You will need to get up at night for a while until the little guy can hold it. Remember his bladder isn't fully developed right away and different puppies can hold it longer than others. When he's up and about while you are home, you will need to let him out OFTEN for the first few weeks until he gets the idea of going potty outside is a good thing and always potty shortly after feeding.

The schedule you have is very simplistic and not very realistic, but it's a start.


----------



## SunCzarina

I don't think following the monks schedule exactly is necessary but it is important to come up with your own routine and stick to it. Dogs love structure.

For example, my pup was always put up for nap around 8:30 and again at 3 pm. He hasn't been sent to his crate for nap since he was about 5 months - now he just lays down after breakfast and again about 3pm because he was conditioned to do it.

I did with hold water from Otto - the first pup I ever had to do that to. Used to keep a gallon jug in the fridge for him so I knew he was getting enough during the day. He was a guzzler so I'd give him small amounts through out the day and none after 10 pm (his last potty was at 11pm)


----------



## KC_Pike

Exactly, the schedule is a sample but not realistic in the real world. As noted you can use that as a guide and over time you will come to your own schedule with the pup. Remember they love/need that structure and starting the habits when they are so young is a great way to go.

An example, the pup is crated for an hour each night at dinner time so the g/f and I can make dinner, eat, clean up, and have some quiet time.


----------



## TxTech

I figured in the real world this schedule would vary on a case by case basis. I just wondered if something to this extent is necessary for more than the pup's first week or so at home? I know that structure is necessary throughout...but after the pup's first week or so when the owner goes back to work, obviously the schedule won't be THIS involved. This schedule has the owner doing pretty much nothing all day except tending to the pup. Again, I understand that's necessary when you first bring him home, but how long was it like that for you?


----------



## JakodaCD OA

HBH,,heck I'm still "tending" to Masi all day long and she's 10 months old !!LMBO! 

I'm kidding,,,but some days it sure feels like it ,,she's an energizer bunny and rather demanding of my time ))

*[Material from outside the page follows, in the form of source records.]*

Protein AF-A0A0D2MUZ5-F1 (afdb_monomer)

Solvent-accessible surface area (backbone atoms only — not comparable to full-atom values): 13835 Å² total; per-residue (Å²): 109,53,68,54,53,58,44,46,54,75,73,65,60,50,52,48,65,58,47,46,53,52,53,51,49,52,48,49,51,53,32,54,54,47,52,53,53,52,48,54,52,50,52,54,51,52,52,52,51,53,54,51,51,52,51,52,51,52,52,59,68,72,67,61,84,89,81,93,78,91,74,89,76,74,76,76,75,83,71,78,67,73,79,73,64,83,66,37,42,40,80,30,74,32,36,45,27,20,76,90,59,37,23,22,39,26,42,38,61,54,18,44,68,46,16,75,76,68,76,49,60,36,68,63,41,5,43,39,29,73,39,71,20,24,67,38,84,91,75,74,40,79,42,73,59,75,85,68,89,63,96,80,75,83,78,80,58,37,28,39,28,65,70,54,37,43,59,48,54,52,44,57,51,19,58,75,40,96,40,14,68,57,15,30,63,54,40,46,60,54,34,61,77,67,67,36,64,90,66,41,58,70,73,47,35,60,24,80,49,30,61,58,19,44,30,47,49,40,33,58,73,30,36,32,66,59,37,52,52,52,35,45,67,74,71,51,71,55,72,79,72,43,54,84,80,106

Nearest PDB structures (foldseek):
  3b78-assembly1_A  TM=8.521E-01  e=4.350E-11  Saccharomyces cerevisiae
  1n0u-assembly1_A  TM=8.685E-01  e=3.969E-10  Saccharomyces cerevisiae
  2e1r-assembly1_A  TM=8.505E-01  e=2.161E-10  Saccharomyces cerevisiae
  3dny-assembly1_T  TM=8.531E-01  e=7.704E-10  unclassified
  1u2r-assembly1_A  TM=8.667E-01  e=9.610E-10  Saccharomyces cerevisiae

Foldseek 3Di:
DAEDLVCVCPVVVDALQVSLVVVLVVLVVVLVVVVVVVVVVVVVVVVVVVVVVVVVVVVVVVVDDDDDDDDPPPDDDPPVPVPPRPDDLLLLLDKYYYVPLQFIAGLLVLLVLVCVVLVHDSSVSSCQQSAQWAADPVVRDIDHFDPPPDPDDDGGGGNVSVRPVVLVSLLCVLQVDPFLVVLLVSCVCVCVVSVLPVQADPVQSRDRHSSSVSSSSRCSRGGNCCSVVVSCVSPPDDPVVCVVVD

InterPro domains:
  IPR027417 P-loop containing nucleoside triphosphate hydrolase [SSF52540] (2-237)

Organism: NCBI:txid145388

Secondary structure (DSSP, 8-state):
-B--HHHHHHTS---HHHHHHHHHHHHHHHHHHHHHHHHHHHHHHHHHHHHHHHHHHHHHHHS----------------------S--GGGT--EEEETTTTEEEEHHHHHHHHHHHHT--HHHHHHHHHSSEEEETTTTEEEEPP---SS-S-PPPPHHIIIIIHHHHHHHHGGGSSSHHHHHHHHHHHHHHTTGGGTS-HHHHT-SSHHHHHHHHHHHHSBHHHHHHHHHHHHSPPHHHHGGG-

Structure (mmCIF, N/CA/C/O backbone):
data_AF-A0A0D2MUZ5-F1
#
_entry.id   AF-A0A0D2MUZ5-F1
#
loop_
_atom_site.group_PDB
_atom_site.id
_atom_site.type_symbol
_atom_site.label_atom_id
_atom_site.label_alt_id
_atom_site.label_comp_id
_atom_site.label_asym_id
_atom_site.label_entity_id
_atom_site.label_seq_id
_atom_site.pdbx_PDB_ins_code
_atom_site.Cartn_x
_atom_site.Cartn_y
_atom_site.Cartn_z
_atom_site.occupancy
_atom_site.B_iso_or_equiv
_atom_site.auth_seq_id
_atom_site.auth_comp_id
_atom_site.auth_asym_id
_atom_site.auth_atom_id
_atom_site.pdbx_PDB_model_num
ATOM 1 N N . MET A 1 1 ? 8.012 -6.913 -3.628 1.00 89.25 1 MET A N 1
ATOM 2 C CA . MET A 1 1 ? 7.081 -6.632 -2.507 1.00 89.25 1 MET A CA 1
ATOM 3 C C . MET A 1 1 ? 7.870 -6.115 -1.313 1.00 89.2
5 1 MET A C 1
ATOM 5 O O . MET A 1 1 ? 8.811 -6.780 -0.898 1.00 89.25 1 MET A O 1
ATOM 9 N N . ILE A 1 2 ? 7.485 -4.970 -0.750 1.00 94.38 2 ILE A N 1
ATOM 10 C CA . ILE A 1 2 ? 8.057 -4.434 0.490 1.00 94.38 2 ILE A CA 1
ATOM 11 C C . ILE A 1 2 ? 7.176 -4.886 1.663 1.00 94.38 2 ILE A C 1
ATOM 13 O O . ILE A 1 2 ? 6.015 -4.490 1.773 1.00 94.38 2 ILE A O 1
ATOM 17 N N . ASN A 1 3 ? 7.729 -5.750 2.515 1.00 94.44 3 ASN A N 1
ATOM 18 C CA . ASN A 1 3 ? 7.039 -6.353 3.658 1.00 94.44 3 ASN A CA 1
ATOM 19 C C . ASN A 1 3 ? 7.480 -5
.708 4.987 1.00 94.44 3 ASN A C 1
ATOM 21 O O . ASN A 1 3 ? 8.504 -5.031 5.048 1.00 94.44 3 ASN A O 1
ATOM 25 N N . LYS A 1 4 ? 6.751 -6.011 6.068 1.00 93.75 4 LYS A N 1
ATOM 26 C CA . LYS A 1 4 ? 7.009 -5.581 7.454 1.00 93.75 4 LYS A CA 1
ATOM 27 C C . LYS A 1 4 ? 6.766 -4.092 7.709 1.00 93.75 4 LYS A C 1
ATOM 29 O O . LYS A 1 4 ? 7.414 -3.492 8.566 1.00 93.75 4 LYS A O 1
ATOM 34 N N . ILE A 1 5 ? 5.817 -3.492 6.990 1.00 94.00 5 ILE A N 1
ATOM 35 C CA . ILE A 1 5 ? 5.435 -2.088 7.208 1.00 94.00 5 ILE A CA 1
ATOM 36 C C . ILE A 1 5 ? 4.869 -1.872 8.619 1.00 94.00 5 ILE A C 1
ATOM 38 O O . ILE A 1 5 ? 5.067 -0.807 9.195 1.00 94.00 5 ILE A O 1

I didn't have a 'strict' schedule with any of my dogs as puppies,,but did have a schedule,,At 8 weeks old,,they are usually out once or twice in the middle of the nite...

Early risers,,out to potty, back in,,7:30 am first meal,,settle in the house for awhile,,(I have the luxury of spending alot of time at home),,supervised of course,,outside for awhile with the other pooches,,afternoons they seem to be ready to settle down for naptime )) out for breaks,,,4pm dinner,,out/in and nite time I am either walking, taking class, outside with the dogs,,whatever..

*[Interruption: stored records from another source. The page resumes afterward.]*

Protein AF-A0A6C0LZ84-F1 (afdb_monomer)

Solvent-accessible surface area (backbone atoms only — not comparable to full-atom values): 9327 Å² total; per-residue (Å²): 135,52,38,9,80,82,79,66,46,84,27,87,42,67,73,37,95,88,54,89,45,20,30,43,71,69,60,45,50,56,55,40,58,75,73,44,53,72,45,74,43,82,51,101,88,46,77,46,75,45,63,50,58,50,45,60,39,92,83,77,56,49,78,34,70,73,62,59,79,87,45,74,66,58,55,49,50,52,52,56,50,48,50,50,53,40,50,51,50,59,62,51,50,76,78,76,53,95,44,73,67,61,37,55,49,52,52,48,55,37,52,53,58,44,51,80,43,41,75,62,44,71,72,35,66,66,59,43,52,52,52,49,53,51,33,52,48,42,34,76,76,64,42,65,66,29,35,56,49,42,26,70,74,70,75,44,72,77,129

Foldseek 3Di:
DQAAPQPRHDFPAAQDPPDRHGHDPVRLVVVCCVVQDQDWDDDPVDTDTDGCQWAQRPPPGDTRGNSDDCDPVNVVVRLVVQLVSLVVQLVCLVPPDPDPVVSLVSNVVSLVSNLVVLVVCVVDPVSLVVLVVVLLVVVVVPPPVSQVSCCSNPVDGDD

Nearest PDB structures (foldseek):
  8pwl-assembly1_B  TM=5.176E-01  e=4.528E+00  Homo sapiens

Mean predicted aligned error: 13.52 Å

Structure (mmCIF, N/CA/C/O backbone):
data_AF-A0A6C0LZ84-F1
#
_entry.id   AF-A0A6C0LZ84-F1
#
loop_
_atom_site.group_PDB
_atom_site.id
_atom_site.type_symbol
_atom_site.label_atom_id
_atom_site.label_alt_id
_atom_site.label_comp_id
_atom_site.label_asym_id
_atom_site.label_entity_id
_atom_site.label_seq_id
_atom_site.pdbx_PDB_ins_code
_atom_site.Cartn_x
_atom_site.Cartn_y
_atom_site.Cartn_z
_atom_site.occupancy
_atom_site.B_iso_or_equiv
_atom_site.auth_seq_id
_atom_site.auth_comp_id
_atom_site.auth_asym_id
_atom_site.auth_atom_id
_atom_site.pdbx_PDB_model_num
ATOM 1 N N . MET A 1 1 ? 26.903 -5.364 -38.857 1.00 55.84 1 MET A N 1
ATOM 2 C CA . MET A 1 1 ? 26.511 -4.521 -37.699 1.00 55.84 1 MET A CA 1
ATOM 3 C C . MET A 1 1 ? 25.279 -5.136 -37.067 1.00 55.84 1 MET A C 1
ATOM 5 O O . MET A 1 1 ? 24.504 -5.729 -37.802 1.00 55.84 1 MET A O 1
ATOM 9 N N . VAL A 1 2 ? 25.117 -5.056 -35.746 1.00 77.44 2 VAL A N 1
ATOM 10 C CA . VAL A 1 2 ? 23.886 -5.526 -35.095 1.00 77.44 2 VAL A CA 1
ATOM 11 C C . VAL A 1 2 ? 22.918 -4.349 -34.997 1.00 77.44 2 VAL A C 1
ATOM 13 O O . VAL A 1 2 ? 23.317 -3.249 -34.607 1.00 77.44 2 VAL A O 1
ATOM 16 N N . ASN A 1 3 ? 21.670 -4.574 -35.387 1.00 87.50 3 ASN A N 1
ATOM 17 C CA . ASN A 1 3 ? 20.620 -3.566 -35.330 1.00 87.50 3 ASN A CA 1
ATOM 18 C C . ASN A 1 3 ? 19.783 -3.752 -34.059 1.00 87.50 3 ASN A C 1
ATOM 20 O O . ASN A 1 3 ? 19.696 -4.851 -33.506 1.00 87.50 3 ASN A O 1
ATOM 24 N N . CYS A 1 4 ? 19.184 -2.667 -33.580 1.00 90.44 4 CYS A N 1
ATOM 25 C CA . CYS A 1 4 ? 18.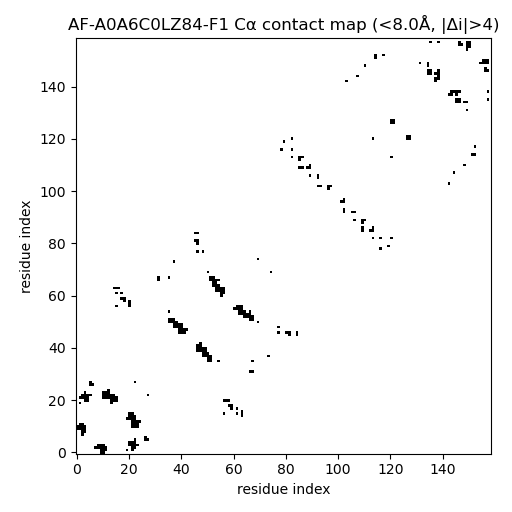164 -2.702 -32.553 1.00 90.44 4 CYS A CA 1
ATOM 26 C C . CYS A 1 4 ? 17.000 -3.564 -33.044 1.00 90.44 4 CYS A C 1
ATOM 28 O O . CYS A 1 4 ? 16.448 -3.301 -34.107 1.00 90.44 4 CYS A O 1
ATOM 30 N N . PHE A 1 5 ? 16.589 -4.560 -32.260 1.00 88.38 5 PHE A N 1
ATOM 31 C CA . PHE A 1 5 ? 15.485 -5.437 -32.664 1.00 88.38 5 PHE A CA 1
ATOM 32 C C . PHE A 1 5 ? 14.115 -4.727 -32.708 1.00 88.38 5 PHE A C 1
ATOM 34 O O . PHE A 1 5 ? 13.163 -5.302 -33.218 1.00 88.38 5 PHE A O 1
ATOM 41 N N . LEU A 1 6 ? 14.016 -3.507 -32.161 1.00 87.62 6 LEU A N 1
ATOM 42 C CA . LEU A 1 6 ? 12.772 -2.736 -32.069 1.00 87.62 6 LEU A CA 1
ATOM 43 C C . LEU A 1 6 ? 12.628 -1.707 -33.191 1.00 87.62 6 LEU A C 1
ATOM 45 O O . LEU A 1 6 ? 11.581 -1.658 -33.820 1.00 87.62 6 LEU A O 1
ATOM 49 N N . CYS A 1 7 ? 13.652 -0.883 -33.440 1.00 91.50 7 CYS A N 1
ATOM 50 C CA . CYS A 1 7 ? 13.602 0.162 -34.473 1.00 91.50 7 CYS A CA 1
ATOM 51 C C . CYS A 1 7 ? 14.425 -0.159 -35.727 1.00 91.50 7 CYS A C 1
ATOM 53 O O . CYS A 1 7 ? 14.463 0.647 -36.646 1.00 91.50 7 CYS A O 1
ATOM 55 N N . LEU A 1 8 ? 15.105 -1.311 -35.768 1.00 90.19 8 LEU A N 1
ATOM 56 C CA . LEU A 1 8 ? 15.929 -1.786 -36.890 1.00 90.19 8 LEU A CA 1
ATOM 57 C C . LEU A 1 8 ? 17.144 -0.909 -37.250 1.00 90.19 8 LEU A C 1
ATOM 59 O O . LEU A 1 8 ? 17.931 -1.286 -38.117 1.00 90.19 8 LEU A O 1
ATOM 63 N N . GLU A 1 9 ? 17.373 0.193 -36.540 1.00 92.69 9 GLU A N 1
ATOM 64 C CA . GLU A 1 9 ? 18.573 1.020 -36.660 1.00 92.69 9 GLU A CA 1
ATOM 65 C C . GLU A 1 9 ? 19.782 0.399 -35.949 1.00 92.69 9 GLU A C 1
ATOM 67 O O . GLU A 1 9 ? 19.657 -0.424 -35.041 1.00 92.69 9 GLU A O 1
ATOM 72 N N . LYS A 1 10 ? 20.993 0.823 -3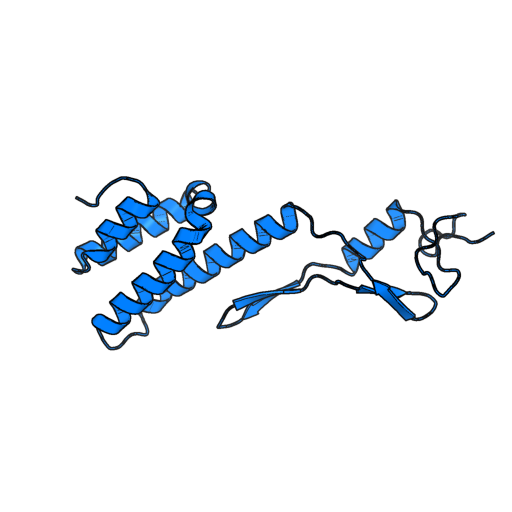6.313 1.00 90.06 10 LYS A N 1
ATOM 73 C CA . LYS A 1 10 ? 22.239 0.318 -35.722 1.00 90.06 10 LYS A CA 1
ATOM 74 C C . LYS A 1 10 ? 22.280 0.551 -34.205 1.00 90.06 10 LYS A C 1
ATOM 76 O O . LYS A 1 10 ? 22.154 1.679 -33.733 1.00 90.06 10 LYS A O 1
ATOM 81 N N . SER A 1 11 ? 22.563 -0.502 -33.434 1.00 87.38 11 SER A N 1
ATOM 82 C CA . SER A 1 11 ? 22.751 -0.404 -31.983 1.00 87.38 11 SER A CA 1
ATOM 83 C C . SER A 1 11 ? 23.890 -1.296 -31.501 1.00 87.38 11 SER A C 1
ATOM 85 O O . SER A 1 11 ? 24.032 -2.445 -31.914 1.00 87.38 11 SER A O 1
ATOM 87 N N . LYS A 1 12 ? 24.717 -0.764 -30.598 1.00 86.44 12 LYS A N 1
ATOM 88 C CA . LYS A 1 12 ? 25.803 -1.515 -29.946 1.00 86.44 12 LYS A CA 1
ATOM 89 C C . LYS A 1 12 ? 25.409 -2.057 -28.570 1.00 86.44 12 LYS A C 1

Last time out is 10 pm (and any other time between 10 and normally 5-6 am) this of course was when they were very young.

I never withhold water..I don't tend to crate them when I am around and supervising. 

Dogs seem to adapt pretty well to a 'feed' schedule and to whatever schedule works for you..


----------



## TxTech

So would you say that bringing home an 8-9 week old puppy is possible for someone who works full time outside of the home? I mean, surely there are several people here who work 8 hours a day and have brought home a puppy...? Obviously I (or hubby) would come home at lunch time to take the pup out to potty and stretch. But this isn't impossible right?

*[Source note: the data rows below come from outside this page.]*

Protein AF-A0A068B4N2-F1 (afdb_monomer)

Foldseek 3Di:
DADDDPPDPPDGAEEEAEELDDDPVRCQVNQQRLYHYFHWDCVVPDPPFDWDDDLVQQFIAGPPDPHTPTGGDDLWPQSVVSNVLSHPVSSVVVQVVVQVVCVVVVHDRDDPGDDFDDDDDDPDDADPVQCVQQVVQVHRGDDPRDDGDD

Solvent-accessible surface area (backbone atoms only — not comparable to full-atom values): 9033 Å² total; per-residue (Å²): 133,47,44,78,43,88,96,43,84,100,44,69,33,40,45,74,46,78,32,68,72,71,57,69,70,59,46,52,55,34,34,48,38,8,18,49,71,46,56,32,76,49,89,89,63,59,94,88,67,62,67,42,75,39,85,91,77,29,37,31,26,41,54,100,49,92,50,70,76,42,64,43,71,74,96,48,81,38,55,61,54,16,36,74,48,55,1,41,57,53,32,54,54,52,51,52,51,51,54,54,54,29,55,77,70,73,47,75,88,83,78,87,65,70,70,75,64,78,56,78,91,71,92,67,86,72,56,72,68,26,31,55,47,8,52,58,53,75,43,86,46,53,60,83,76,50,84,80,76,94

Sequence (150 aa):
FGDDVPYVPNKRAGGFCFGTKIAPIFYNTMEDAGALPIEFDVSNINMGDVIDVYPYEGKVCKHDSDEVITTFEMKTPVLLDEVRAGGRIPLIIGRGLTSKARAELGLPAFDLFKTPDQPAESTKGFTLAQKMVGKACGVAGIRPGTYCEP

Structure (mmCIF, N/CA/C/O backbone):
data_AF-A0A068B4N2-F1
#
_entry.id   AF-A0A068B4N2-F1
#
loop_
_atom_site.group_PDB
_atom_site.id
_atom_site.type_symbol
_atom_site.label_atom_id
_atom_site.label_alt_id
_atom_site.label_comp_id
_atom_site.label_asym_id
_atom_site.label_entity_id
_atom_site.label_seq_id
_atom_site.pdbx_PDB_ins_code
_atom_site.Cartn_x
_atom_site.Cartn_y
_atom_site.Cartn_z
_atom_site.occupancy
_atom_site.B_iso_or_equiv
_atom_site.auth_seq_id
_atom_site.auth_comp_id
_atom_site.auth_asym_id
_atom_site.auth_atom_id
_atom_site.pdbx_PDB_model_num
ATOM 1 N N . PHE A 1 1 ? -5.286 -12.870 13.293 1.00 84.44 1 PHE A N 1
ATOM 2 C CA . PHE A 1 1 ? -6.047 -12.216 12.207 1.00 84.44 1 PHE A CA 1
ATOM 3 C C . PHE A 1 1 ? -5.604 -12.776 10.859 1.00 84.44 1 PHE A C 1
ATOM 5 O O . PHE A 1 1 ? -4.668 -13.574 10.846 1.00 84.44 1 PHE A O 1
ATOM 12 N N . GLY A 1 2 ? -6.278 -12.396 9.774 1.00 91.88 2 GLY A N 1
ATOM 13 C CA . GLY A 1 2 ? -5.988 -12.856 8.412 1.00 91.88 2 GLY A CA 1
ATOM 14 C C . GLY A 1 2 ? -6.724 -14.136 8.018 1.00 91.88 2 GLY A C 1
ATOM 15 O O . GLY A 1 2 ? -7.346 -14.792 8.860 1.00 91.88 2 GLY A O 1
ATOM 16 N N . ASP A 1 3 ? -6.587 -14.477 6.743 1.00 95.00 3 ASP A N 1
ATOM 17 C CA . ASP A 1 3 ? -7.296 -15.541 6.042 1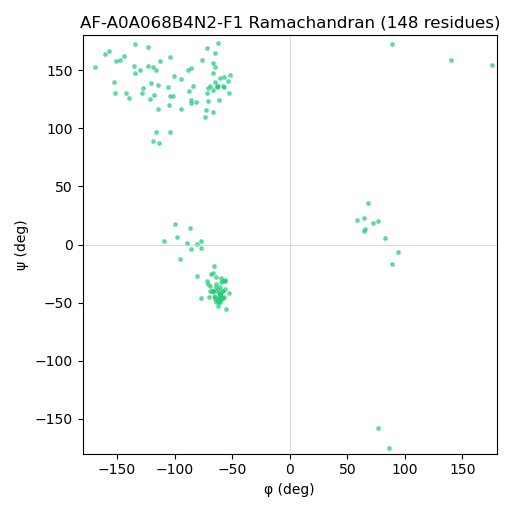.00 95.00 3 ASP A CA 1
ATOM 18 C C . ASP A 1 3 ? -6.327 -16.629 5.574 1.00 95.00 3 ASP A C 1
ATOM 20 O O . ASP A 1 3 ? -5.149 -16.371 5.301 1.00 95.00 3 ASP A O 1
ATOM 24 N N . ASP A 1 4 ? -6.815 -17.866 5.497 1.00 96.38 4 ASP A N 1
ATOM 25 C CA . ASP A 1 4 ? -6.019 -18.994 5.022 1.00 96.38 4 ASP A CA 1
ATOM 26 C C . ASP A 1 4 ? -5.782 -18.887 3.514 1.00 96.38 4 ASP A C 1
ATOM 28 O O . ASP A 1 4 ? -6.693 -18.606 2.734 1.00 96.38 4 ASP A O 1
ATOM 32 N N . VAL A 1 5 ? -4.541 -19.127 3.093 1.00 94.50 5 VAL A N 1
ATOM 33 C CA . VAL A 1 5 ? -4.186 -19.097 1.674 1.00 94.50 5 VAL A CA 1
ATOM 34 C C . VAL A 1 5 ? -4.476 -20.475 1.066 1.00 94.50 5 VAL A C 1
ATOM 36 O O . VAL A 1 5 ? -3.910 -21.469 1.537 1.00 94.50 5 VAL A O 1
ATOM 39 N N . PRO A 1 6 ? -5.324 -20.579 0.021 1.00 95.69 6 PRO A N 1
ATOM 40 C CA . PRO A 1 6 ? -5.659 -21.863 -0.585 1.00 95.69 6 PRO A CA 1
ATOM 41 C C . PRO A 1 6 ? -4.407 -22.651 -0.977 1.00 95.69 6 PRO A C 1
ATOM 43 O O . PRO A 1 6 ? -3.515 -22.126 -1.642 1.00 95.69 6 PRO A O 1
ATOM 46 N N . TYR A 1 7 ? -4.357 -23.921 -0.574 1.00 96.81 7 TYR A N 1
ATOM 47 C CA . TYR A 1 7 ? -3.263 -24.855 -0.876 1.00 96.81 7 TYR A CA 1
ATOM 48 C C . TYR A 1 7 ? -1.887 -24.494 -0.280 1.00 96.81 7 TYR A C 1
ATOM 50 O O . TYR A 1 7 ? -0.897 -25.139 -0.623 1.00 96.81 7 TYR A O 1
ATOM 58 N N . VAL A 1 8 ? -1.802 -23.523 0.639 1.00 96.62 8 VAL A N 1
ATOM 59 C CA . VAL A 1 8 ? -0.557 -23.171 1.342 1.00 96.62 8 VAL A CA 1
ATOM 60 C C . VAL A 1 8 ? -0.720 -23.446 2.842 1.00 96.62 8 VAL A C 1
ATOM 62 O O . VAL A 1 8 ? -1.279 -22.622 3.567 1.00 96.62 8 VAL A O 1
ATOM 65 N N . PRO A 1 9 ? -0.255 -24.604 3.346 1.00 96.50 9 PRO A N 1
ATOM 66 C CA . PRO A 1 9 ? -0.449 -24.969 4.744 1.00 96.50 9 PRO A CA 1
ATOM 67 C C . PRO A 1 9 ? 0.325 -24.035 5.680 1.00 96.50 9 PRO A C 1
ATOM 69 O O . PRO A 1 9 ? 1.425 -23.581 5.363 1.00 96.50 9 PRO A O 1
ATOM 72 N N . ASN A 1 10 ? -0.236 -23.797 6.868 1.00 96.31 10 ASN A N 1
ATOM 73 C CA . ASN A 1 10 ? 0.373 -23.018 7.953 1.00 96.31 10 ASN A CA 1
ATOM 74 C C . ASN A 1 10 ? 0.736 -21.565 7.589 1.00 96.31 10 ASN A C 1
ATOM 76 O O . ASN A 1 10 ? 1.565 -20.955 8.268 1.00 96.31 10 ASN A O 1
ATOM 80 N N . LYS A 1 11 ? 0.121 -20.991 6.547 1.00 95.75 11 LYS A N 1
ATOM 81 C CA . LYS A 1 11 ? 0.307 -19.589 6.167 1.00 95.75 11 LYS A CA 1
ATOM 82 C C . LYS A 1 11 ? -1.033 -18.879 6.035 1.00 95.75 11 LYS A C 1
ATOM 84 O O . LYS A 1 11 ? -1.952 -19.377 5.391 1.00 95.75 11 LYS A O 1
ATOM 89 N N . ARG A 1 12 ? -1.096 -17.679 6.609 1.00 95.81 12 ARG A N 1
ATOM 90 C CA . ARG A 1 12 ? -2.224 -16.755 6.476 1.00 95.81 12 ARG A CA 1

I just feel like our lives will only get busier from here on out (once we start having kids and such) until retirement. And I sure as **** don't want to wait until retirement to get a pup. So we should just do it soon before we have our first baby. I definitely wouldn't want to be at home with a baby AND a puppy! =)


----------



## JakodaCD OA

Holly, gosh no way would I want to be home with a baby and a puppy too!! I'd go NUTS altho I'm sure some do it ! LOL

yes,,I do think working full time and a puppy are "do able"...

When I was working alot,,I always tried to time my vacation with getting a puppy ,,or vice versa ) and try to take atleast a week off..

I hadn't had a puppy in almost 9 years when I got Masi , and thank god 1. I got her in warm weather,,and 2..I WAS TIRED! even tho I was working only 2 days a week !!!

IF I worked full time and got a puppy, this is what I would do,,time my vacation with getting a puppy,,2. IF that's impossible,,I'd look for someone who could do a few weeks at the minimum of coming and letting puppy out..(lunchtime is definately do-able but I always am letting my 8 week olds in and out ) 3. I'd then even pursue puppy daycare /doggie daycare at the appropriate time even if it's only 1-2 days a week so they can burn off some steam..Those doggie daycare places wear a puppy/out !! Tired puppy is a good puppy..))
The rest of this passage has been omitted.